__Problem to work on__
A line below contains "ATOM 104 C CA", and a later one contains "ATOM 112 C CA". Repeat both, with every line between them, exactly.

[Stored data entries]
========================================================================
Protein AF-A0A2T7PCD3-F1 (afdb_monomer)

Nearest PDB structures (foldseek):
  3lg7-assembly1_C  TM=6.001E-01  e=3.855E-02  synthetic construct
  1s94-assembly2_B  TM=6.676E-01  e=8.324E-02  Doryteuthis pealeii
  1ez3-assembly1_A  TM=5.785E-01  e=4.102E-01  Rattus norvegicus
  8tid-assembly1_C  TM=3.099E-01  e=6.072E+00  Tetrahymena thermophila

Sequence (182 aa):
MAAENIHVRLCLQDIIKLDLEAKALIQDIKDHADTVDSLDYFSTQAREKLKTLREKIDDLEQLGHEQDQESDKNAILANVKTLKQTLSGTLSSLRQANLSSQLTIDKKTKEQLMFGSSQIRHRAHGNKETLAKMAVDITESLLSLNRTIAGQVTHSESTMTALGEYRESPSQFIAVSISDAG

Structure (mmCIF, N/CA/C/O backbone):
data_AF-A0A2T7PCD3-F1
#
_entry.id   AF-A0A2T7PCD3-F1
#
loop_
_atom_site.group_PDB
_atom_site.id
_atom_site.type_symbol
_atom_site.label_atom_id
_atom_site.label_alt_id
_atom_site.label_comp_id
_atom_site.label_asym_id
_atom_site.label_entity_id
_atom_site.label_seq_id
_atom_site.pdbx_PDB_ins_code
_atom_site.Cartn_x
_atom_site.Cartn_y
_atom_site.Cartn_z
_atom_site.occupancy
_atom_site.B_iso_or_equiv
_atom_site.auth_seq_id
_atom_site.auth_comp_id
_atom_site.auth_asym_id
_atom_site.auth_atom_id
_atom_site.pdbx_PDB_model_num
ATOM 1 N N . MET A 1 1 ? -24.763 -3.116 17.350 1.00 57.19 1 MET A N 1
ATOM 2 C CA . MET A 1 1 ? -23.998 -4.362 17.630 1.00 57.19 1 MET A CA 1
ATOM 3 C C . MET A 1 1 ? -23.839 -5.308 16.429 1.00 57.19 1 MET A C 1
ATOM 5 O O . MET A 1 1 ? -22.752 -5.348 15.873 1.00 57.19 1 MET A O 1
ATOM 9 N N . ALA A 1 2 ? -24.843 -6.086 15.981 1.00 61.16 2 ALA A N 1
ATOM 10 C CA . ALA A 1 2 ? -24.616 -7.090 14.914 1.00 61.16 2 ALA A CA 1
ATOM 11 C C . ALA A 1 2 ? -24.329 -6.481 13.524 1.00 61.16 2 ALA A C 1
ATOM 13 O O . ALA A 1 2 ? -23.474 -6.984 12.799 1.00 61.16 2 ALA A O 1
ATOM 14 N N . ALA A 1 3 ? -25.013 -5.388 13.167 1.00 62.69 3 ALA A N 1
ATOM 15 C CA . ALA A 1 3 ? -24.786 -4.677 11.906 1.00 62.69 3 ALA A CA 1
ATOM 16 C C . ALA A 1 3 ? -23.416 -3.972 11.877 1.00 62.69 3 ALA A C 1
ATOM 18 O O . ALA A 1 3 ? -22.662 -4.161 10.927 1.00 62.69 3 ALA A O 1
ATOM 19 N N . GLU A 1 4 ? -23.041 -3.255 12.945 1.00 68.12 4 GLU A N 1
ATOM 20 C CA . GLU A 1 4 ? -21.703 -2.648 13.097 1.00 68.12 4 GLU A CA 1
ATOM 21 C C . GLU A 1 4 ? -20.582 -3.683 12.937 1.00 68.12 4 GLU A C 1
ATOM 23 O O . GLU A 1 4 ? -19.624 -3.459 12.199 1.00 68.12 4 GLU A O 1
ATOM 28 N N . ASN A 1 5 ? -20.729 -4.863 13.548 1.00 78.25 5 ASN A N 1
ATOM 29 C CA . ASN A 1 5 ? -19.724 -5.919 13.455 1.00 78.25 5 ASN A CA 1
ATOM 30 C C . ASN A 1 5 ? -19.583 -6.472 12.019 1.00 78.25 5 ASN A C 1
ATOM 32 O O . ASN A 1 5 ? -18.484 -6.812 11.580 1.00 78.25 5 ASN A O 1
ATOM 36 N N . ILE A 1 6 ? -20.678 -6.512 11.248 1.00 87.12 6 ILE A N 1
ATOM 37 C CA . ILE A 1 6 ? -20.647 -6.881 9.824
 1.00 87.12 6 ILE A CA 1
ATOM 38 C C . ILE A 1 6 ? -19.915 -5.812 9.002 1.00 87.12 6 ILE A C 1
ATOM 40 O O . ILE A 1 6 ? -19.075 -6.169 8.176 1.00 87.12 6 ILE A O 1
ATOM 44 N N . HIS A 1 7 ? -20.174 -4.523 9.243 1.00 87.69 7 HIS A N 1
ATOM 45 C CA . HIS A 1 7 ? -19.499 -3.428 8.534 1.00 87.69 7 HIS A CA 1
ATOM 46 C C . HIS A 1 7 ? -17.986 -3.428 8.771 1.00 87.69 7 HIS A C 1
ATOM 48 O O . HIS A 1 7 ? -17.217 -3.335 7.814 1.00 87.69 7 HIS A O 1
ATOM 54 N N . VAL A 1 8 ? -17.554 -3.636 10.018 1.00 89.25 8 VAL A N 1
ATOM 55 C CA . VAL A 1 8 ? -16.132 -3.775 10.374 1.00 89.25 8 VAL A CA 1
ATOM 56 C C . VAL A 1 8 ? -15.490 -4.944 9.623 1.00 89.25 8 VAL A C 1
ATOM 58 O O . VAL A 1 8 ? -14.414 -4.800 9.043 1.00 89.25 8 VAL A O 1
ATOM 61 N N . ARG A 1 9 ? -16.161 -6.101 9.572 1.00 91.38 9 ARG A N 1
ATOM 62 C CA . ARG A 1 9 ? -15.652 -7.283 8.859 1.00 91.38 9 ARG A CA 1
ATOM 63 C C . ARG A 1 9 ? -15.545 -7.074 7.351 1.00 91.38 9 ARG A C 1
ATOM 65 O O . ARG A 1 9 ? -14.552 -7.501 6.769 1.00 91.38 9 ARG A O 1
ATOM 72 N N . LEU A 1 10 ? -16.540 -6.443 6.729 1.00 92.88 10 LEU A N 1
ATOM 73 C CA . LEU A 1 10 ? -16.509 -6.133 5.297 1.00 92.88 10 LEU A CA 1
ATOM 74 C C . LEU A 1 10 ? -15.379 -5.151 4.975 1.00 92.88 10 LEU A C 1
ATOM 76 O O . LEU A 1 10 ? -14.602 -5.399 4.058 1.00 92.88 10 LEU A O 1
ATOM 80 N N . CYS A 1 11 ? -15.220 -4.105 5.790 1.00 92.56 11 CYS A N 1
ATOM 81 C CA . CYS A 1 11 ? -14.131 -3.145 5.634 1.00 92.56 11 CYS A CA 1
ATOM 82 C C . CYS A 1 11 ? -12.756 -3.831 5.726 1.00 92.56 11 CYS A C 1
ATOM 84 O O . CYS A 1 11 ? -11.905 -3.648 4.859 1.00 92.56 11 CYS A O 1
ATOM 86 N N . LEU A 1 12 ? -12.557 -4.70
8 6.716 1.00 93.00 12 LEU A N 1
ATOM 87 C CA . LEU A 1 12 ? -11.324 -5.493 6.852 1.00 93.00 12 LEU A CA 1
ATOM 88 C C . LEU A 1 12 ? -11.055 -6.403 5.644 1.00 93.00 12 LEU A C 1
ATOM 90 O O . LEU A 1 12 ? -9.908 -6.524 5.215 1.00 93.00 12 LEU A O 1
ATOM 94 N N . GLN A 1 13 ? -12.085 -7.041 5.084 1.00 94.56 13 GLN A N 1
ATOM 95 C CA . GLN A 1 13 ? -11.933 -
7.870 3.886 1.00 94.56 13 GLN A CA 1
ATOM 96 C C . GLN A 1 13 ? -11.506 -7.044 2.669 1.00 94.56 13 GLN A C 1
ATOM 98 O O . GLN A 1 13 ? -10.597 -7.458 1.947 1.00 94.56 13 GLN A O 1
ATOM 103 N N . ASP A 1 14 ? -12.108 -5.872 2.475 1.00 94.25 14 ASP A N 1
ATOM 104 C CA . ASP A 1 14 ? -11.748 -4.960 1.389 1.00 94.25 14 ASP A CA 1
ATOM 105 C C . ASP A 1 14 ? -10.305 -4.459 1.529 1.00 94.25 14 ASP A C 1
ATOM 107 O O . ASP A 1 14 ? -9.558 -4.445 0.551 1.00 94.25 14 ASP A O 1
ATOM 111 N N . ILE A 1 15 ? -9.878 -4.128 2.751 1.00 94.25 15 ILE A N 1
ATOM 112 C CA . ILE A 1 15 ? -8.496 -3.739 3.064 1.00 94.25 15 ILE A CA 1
========================================================================
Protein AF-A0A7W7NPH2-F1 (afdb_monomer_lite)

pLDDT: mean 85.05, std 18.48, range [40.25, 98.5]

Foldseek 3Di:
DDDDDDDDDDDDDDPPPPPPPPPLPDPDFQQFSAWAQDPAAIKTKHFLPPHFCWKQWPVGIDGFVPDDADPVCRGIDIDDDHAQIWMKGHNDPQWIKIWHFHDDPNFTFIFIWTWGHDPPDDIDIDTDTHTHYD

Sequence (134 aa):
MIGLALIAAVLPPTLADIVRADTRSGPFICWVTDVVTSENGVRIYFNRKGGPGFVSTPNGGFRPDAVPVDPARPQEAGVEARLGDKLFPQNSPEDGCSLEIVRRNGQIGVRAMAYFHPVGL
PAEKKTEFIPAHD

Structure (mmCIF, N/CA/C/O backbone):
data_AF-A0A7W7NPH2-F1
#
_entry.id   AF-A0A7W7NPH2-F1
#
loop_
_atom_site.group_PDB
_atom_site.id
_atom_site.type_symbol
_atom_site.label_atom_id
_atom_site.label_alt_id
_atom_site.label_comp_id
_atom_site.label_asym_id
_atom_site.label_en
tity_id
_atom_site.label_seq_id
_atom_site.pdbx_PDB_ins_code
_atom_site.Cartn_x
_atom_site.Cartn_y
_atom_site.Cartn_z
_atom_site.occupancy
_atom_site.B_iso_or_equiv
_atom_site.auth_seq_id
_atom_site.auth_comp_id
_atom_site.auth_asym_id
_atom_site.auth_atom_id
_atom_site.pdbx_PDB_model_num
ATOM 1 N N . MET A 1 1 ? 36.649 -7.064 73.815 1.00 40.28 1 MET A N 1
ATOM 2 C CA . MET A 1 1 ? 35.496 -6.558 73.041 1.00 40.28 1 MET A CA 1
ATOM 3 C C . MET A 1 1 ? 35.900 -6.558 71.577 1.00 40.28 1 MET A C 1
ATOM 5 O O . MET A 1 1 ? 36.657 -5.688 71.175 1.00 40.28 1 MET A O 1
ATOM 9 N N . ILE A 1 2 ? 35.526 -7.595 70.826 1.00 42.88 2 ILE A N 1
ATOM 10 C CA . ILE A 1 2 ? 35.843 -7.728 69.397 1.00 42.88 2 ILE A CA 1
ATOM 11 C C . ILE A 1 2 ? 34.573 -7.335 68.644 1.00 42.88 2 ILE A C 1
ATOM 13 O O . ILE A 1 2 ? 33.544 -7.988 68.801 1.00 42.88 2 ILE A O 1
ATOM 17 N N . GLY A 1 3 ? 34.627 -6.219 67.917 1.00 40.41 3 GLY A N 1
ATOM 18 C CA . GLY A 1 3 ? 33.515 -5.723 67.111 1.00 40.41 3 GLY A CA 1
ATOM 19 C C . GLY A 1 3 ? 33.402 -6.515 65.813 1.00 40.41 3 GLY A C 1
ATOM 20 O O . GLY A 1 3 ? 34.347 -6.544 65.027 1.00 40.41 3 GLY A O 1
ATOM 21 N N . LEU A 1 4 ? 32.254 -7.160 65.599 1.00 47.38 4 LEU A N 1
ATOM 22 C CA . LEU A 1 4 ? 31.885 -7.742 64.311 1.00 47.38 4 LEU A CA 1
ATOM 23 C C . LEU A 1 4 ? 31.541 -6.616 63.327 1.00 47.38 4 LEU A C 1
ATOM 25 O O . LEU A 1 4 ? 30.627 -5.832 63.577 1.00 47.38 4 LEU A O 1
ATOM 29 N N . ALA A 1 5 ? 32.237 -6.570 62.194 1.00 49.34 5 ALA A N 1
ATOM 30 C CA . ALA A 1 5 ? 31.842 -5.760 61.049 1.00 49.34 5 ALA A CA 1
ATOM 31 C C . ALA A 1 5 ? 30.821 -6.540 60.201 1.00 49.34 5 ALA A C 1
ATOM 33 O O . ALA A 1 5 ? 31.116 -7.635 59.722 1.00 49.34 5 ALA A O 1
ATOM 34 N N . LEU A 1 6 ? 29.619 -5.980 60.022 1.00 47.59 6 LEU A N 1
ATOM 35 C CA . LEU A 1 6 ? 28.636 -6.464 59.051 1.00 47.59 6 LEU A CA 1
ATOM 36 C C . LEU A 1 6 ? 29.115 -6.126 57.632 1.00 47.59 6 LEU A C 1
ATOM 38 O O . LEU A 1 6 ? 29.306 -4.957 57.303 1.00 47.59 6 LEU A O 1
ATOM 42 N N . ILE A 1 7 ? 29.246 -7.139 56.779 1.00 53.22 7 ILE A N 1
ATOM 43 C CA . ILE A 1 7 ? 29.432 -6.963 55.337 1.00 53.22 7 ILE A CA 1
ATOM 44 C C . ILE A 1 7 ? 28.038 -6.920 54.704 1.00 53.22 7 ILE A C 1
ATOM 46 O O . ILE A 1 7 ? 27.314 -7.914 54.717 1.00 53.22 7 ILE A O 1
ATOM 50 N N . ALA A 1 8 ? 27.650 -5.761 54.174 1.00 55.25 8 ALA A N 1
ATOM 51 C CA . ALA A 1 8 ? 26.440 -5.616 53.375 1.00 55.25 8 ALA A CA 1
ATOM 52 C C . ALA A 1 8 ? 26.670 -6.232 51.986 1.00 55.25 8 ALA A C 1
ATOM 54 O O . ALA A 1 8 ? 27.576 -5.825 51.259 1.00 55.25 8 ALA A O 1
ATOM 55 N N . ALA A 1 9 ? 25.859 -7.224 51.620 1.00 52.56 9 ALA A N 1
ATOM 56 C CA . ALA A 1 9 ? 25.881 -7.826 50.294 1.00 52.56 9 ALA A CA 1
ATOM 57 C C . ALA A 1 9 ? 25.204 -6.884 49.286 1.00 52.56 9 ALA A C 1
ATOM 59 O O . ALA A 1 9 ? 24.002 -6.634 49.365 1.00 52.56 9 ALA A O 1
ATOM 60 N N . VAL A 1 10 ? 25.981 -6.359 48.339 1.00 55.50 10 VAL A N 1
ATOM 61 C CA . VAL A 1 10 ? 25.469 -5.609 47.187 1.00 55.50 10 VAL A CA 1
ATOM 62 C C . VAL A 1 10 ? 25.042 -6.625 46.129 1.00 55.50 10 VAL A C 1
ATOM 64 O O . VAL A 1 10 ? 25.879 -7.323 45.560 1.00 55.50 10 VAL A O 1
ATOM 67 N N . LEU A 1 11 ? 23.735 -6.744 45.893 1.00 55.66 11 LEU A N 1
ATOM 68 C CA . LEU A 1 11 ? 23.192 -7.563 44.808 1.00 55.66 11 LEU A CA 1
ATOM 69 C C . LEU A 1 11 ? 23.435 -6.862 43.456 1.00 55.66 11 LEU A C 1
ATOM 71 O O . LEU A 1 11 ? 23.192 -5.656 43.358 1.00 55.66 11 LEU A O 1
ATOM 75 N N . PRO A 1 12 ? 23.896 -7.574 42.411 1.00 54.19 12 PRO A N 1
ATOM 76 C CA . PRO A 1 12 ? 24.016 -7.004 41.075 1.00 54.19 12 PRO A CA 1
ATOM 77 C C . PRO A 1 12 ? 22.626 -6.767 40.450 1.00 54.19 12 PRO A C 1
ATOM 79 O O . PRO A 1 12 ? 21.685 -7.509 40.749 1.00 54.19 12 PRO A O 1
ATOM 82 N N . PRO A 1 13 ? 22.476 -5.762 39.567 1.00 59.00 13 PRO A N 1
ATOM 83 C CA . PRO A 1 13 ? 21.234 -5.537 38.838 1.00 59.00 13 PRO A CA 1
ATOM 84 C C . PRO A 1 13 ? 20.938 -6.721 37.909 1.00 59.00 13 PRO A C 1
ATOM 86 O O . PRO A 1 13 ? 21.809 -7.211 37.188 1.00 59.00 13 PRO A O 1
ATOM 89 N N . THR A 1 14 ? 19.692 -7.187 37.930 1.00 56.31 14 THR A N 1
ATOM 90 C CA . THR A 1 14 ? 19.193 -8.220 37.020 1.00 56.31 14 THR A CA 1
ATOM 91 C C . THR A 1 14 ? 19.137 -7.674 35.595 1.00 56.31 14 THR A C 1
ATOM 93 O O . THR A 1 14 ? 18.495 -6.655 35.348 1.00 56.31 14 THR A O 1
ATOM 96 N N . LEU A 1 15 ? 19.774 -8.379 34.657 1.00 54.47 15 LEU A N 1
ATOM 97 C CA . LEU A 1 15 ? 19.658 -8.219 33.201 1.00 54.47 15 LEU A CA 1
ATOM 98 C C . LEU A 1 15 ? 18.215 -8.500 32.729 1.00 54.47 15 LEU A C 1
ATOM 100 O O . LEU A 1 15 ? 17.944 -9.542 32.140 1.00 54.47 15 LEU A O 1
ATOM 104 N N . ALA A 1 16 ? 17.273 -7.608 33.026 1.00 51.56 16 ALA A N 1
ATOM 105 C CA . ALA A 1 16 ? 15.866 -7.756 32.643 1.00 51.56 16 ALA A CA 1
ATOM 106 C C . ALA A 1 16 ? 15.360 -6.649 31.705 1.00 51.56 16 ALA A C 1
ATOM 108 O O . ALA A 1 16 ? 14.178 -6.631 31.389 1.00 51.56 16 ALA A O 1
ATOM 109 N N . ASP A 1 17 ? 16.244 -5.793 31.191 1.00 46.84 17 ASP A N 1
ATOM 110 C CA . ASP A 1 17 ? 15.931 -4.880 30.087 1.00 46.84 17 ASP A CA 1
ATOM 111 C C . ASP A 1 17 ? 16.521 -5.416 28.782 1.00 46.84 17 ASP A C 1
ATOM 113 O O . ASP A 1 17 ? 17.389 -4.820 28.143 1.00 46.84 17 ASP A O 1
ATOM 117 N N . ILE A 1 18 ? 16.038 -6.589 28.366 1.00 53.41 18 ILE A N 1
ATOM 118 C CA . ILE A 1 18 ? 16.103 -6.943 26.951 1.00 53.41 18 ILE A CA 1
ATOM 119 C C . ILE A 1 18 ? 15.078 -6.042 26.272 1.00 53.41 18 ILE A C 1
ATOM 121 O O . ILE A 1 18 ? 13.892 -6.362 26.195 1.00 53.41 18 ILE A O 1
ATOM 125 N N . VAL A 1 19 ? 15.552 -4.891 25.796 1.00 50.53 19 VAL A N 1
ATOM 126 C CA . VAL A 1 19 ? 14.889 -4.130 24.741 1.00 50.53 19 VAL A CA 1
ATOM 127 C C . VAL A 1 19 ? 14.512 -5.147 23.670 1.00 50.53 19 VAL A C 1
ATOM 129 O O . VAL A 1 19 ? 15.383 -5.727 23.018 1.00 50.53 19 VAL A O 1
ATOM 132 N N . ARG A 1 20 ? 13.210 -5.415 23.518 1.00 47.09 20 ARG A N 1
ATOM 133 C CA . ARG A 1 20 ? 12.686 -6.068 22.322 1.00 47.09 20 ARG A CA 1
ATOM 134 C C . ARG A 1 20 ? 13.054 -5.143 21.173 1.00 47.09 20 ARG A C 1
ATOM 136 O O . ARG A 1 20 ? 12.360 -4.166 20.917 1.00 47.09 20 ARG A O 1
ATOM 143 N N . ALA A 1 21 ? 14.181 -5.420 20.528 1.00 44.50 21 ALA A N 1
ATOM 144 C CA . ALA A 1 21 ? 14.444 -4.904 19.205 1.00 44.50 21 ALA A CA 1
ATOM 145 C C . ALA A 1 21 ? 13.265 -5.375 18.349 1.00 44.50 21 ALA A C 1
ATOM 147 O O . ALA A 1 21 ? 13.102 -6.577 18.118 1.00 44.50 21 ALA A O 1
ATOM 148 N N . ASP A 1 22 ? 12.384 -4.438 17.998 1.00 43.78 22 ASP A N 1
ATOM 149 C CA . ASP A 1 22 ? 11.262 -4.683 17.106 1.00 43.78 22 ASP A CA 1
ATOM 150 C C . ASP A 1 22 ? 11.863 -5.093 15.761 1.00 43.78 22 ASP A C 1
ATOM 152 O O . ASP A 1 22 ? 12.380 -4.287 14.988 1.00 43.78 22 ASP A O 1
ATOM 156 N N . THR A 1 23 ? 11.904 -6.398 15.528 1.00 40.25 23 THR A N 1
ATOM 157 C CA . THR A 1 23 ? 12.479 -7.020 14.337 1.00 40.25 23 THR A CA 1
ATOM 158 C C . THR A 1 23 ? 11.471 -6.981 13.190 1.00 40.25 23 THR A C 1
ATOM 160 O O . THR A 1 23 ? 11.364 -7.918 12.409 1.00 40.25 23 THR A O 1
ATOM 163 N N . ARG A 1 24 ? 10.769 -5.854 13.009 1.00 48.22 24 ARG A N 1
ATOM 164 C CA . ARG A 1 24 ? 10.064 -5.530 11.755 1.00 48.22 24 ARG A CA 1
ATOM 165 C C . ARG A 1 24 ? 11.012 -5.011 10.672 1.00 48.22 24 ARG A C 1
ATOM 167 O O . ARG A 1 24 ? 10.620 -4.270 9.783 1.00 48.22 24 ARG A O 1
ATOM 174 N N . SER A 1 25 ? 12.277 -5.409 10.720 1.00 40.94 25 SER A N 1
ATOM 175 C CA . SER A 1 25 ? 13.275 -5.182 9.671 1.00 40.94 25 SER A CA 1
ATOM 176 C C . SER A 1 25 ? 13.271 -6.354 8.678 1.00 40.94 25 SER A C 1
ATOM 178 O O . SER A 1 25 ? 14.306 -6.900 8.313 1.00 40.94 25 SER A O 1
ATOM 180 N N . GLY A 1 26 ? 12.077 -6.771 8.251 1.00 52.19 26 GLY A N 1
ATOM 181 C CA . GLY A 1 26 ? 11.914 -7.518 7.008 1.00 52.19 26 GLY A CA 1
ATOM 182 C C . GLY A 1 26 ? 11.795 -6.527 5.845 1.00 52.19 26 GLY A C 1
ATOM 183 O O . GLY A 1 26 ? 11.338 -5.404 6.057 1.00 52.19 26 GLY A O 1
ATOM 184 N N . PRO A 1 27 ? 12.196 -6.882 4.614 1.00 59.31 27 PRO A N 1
========================================================================
__Solution to the exercise__
ATOM 104 C CA . ASP A 1 14 ? -11.748 -4.960 1.389 1.00 94.25 14 ASP A CA 1
ATOM 105 C C . ASP A 1 14 ? -10.305 -4.459 1.529 1.00 94.25 14 ASP A C 1
ATOM 107 O O . ASP A 1 14 ? -9.558 -4.445 0.551 1.00 94.25 14 ASP A O 1
ATOM 111 N N . ILE A 1 15 ? -9.878 -4.128 2.751 1.00 94.25 15 ILE A N 1
ATOM 112 C CA . ILE A 1 15 ? -8.496 -3.739 3.064 1.00 94.25 15 ILE A CA 1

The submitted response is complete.